Martin Carr reviews the first episode of The X-Files season 10…
Just before we get into this I should make one thing clear. For me The X-Files was never a big deal. Sure it was on the cultural radar and Chris Carter is a name I recognised post 1994. But in terms of drawing me in Duchovny and Anderson had a limited impact. Back then it was all about Tarantino, Rodriguez and Bill Hicks. So it is I take on the responsibility of reviewing this genre defining series without preconceptions. Giving me distance, perspective and ultimately no rose-tinted nostalgia to cloud my judgement.
With episode one then we find our latter-day dynamic duo separated. Mulder unshaven, cloaked in lamplight and surrounded by clippings. A recluse accessible to few and sought by even less. No more than a side note or cautionary tale, spoken about by those who wish to dwell on past glories. While Anderson’s Scully is specialising in reconstructive surgeries, buried in work and applying a rationale which distances her from past events.
What Carter cleverly does in these opening ten minutes is get a new generation up to speed. Using Duchovny in voiceover, we get the bare bones, backstory, duration and underpinning drive behind both characters. For some including me it was a mere refresher. Linking in flashbacks to the 1947 crash landing of a UFO in New Mexico, then cross cutting that with present day. Laying an essential groundwork without unnecessary spoon-feeding.
There have been those who felt this opening episode was a whole lot of nothing much. Joel McHale’s conspiracy geek is a weak plot device, which segues into human embryo harvesting. With no central tenet concreting it in a recognisable reality. I am not saying the episode is bad just not an opener. Mulder and Scully are given little to do. While the red herring lone survivor of numerous alien abductions is nothing new. It feels to a certain extent as if the necessity for backstory leaves no time for actual plot line.

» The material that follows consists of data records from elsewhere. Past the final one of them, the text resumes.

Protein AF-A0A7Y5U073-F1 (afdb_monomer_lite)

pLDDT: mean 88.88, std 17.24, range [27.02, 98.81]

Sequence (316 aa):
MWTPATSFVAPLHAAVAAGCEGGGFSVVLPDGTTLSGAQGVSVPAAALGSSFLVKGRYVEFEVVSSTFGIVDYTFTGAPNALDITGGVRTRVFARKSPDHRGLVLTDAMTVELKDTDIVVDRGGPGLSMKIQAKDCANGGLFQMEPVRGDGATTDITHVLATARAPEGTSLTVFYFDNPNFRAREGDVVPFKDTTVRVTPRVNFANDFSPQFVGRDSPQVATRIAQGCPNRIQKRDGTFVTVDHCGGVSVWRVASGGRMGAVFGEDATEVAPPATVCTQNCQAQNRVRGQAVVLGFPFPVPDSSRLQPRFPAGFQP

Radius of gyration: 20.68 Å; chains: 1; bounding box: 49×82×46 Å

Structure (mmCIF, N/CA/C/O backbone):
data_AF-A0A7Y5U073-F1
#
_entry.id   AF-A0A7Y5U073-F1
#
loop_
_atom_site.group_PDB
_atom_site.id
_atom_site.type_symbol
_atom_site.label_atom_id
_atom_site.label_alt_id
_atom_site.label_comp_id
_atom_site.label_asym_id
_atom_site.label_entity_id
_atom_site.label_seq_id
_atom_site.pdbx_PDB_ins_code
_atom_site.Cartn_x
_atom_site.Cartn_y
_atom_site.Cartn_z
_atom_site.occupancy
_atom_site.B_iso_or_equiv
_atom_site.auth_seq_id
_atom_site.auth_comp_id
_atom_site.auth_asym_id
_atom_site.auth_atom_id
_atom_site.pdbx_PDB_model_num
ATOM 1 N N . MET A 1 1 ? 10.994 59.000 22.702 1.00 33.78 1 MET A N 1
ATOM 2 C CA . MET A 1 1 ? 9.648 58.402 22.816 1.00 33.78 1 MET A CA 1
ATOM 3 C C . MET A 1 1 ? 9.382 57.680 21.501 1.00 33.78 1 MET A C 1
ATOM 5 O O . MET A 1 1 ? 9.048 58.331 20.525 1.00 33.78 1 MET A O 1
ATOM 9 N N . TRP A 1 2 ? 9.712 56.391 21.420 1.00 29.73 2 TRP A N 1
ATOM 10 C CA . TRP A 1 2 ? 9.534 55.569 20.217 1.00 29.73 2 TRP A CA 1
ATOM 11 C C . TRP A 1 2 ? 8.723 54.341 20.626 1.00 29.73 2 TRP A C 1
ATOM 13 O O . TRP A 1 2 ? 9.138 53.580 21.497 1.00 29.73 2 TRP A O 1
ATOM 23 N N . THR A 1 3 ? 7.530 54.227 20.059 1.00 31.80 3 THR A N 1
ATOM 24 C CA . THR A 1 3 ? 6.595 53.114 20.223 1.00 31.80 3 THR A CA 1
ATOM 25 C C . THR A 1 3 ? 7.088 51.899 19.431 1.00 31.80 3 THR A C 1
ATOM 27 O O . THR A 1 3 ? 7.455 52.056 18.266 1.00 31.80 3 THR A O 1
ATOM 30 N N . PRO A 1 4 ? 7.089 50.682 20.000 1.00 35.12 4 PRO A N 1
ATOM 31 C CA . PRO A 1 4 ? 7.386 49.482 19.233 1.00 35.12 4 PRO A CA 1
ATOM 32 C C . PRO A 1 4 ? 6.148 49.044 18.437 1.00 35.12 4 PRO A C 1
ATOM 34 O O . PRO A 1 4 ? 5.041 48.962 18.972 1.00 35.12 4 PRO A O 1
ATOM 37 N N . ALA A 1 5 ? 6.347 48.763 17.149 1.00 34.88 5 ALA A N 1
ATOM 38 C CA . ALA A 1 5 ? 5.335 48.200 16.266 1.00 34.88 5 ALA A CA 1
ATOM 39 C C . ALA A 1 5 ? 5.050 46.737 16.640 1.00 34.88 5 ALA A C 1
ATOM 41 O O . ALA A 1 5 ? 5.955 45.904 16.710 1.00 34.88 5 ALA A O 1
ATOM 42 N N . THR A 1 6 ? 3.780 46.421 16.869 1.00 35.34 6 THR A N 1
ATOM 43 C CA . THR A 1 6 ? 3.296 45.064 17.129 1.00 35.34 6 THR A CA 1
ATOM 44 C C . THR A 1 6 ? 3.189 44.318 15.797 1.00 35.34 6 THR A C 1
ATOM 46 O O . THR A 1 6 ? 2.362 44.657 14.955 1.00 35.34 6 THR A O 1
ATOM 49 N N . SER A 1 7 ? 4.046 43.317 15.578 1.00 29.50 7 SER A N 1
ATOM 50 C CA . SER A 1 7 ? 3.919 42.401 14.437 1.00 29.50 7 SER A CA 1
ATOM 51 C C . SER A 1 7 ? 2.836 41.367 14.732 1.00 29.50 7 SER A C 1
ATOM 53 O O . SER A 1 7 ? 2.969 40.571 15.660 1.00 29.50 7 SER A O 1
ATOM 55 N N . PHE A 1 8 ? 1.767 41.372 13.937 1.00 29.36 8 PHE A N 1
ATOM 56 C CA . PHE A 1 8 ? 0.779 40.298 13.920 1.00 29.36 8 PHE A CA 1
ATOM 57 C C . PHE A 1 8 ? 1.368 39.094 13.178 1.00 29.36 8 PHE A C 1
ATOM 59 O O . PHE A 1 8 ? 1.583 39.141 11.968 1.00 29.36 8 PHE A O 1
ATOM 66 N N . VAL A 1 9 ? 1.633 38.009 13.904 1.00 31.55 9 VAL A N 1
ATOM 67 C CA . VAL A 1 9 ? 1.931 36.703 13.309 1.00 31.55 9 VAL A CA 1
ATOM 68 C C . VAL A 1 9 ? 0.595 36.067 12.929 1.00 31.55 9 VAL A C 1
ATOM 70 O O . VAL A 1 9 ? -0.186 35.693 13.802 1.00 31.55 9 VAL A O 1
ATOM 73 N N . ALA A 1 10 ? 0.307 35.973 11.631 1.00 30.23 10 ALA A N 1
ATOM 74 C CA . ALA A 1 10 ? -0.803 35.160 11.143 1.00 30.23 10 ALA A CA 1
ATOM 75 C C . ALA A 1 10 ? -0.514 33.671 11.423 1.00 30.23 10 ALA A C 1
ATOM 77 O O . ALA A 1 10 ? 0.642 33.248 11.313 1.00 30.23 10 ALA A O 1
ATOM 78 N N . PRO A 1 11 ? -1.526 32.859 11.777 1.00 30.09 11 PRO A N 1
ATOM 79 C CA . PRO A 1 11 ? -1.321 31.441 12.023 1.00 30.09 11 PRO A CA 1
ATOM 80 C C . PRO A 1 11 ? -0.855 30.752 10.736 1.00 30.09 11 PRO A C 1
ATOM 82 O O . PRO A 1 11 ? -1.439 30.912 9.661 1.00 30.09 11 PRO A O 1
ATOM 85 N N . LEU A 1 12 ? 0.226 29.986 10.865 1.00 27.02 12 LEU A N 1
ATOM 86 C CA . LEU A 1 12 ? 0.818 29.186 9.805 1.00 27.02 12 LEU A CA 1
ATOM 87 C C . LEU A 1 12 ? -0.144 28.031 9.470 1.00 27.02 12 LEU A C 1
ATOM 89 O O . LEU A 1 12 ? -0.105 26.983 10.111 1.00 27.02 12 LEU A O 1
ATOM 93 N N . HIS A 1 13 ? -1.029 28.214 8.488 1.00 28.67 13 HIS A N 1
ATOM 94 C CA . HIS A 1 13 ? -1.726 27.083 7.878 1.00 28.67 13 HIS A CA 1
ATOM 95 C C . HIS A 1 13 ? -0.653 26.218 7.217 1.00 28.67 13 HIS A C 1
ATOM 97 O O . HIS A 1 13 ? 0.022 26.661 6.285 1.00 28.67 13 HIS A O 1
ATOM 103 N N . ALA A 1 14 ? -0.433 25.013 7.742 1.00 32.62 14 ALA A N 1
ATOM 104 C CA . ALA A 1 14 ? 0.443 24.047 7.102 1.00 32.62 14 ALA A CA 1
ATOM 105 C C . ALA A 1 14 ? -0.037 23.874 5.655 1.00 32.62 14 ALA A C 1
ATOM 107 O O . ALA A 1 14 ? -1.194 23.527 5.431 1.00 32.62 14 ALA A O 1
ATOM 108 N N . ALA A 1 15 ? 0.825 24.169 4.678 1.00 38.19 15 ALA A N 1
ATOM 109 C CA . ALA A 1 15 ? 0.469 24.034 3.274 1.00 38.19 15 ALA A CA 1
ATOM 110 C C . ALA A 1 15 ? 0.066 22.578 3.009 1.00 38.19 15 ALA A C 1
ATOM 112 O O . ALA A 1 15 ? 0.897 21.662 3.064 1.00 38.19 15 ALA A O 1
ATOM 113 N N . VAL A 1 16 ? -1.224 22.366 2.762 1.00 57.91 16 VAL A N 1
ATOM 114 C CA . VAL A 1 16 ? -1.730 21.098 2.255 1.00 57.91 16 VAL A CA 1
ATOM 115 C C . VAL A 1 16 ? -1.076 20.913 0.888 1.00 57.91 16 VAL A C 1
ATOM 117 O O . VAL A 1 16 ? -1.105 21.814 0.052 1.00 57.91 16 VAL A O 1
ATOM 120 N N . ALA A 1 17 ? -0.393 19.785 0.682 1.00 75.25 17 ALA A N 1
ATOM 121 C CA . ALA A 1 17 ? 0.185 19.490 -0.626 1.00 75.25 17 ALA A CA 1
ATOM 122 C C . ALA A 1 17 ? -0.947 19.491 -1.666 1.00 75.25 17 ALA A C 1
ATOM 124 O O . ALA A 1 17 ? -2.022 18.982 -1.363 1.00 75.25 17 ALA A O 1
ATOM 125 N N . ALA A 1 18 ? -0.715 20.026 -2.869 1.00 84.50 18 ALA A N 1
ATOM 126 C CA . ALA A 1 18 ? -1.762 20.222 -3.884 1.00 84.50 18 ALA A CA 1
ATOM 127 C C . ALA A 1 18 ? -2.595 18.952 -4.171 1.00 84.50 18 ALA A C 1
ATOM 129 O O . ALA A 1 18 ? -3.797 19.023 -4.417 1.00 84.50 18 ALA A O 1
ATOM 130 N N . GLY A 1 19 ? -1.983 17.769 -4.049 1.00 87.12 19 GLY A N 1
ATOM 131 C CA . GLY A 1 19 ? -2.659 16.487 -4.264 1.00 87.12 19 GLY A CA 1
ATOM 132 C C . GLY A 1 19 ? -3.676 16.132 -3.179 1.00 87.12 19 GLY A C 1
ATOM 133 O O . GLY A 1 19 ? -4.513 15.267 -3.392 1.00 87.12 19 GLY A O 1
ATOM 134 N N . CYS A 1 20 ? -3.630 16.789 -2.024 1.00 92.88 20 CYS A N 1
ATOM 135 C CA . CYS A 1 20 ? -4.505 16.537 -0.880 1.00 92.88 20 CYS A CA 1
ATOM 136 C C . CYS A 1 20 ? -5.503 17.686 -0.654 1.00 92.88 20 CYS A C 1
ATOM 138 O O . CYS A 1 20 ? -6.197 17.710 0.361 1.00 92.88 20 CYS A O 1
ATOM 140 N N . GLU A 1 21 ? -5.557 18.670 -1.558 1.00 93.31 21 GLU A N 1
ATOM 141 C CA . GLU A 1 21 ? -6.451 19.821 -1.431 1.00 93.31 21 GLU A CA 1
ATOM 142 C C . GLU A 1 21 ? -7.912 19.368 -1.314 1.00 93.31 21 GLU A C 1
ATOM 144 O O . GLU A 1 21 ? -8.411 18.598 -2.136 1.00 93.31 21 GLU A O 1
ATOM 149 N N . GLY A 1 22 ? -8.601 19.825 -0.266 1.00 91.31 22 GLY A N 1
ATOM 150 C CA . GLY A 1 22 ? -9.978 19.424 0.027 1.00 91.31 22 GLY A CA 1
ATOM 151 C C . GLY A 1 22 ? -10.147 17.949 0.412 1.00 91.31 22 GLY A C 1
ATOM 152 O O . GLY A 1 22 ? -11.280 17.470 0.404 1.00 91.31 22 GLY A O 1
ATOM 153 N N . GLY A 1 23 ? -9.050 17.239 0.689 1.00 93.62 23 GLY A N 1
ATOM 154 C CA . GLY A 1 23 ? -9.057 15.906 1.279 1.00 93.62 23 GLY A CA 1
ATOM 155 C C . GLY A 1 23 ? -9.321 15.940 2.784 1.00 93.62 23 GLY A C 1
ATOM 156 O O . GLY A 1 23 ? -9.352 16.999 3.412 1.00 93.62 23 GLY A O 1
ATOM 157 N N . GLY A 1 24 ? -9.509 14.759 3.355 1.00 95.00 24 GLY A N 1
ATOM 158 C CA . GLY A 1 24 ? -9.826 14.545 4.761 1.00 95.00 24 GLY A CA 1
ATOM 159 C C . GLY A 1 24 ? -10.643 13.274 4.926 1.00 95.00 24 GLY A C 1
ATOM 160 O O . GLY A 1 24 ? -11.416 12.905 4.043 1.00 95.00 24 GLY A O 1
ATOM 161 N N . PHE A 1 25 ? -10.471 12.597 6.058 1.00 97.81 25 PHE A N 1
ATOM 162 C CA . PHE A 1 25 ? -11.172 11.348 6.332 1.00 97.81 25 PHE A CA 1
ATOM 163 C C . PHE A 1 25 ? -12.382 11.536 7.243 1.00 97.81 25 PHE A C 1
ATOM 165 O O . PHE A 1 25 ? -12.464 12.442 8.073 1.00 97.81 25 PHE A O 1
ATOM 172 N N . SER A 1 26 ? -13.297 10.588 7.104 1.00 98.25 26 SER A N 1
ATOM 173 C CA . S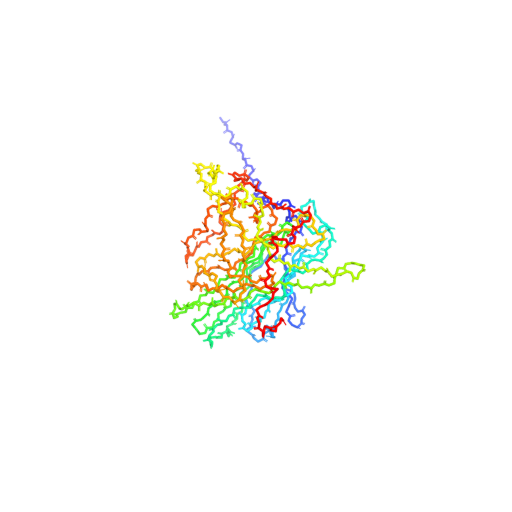ER A 1 26 ? -14.340 10.263 8.061 1.00 98.25 26 SER A CA 1
ATOM 174 C C . SER A 1 26 ? -14.296 8.768 8.373 1.00 98.25 26 SER A C 1
ATOM 176 O O . SER A 1 26 ? -13.850 7.967 7.547 1.00 98.25 26 SER A O 1
ATOM 178 N N . VAL A 1 27 ? -14.756 8.392 9.562 1.00 98.62 27 VAL A N 1
ATOM 179 C CA . VAL A 1 27 ? -14.947 6.996 9.965 1.00 98.62 27 VAL A CA 1
ATOM 180 C C . VAL A 1 27 ? -16.437 6.750 10.126 1.00 98.62 27 VAL A C 1
ATOM 182 O O . VAL A 1 27 ? -17.075 7.407 10.944 1.00 98.62 27 VAL A O 1
ATOM 185 N N . VAL A 1 28 ? -16.984 5.817 9.353 1.00 98.56 28 VAL A N 1
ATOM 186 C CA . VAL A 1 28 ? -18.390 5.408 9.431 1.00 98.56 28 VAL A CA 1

Duchovny and Anderson take a matter of minutes before the old chemistry is back and for that they must be commended. It’s just that as credits roll and the dust settles there is a sense that this X-Files has lost the ‘X-Factor’. Even if that smoking hole in the neck does provide pause for thought. This feels to a certain extent like too little too late. My only hope is that this preliminary precursor has not driven away those fan faithful. Those people for whom The X-Files was everything. Hopefully episode two will provide the much-needed redemption. Only time will tell.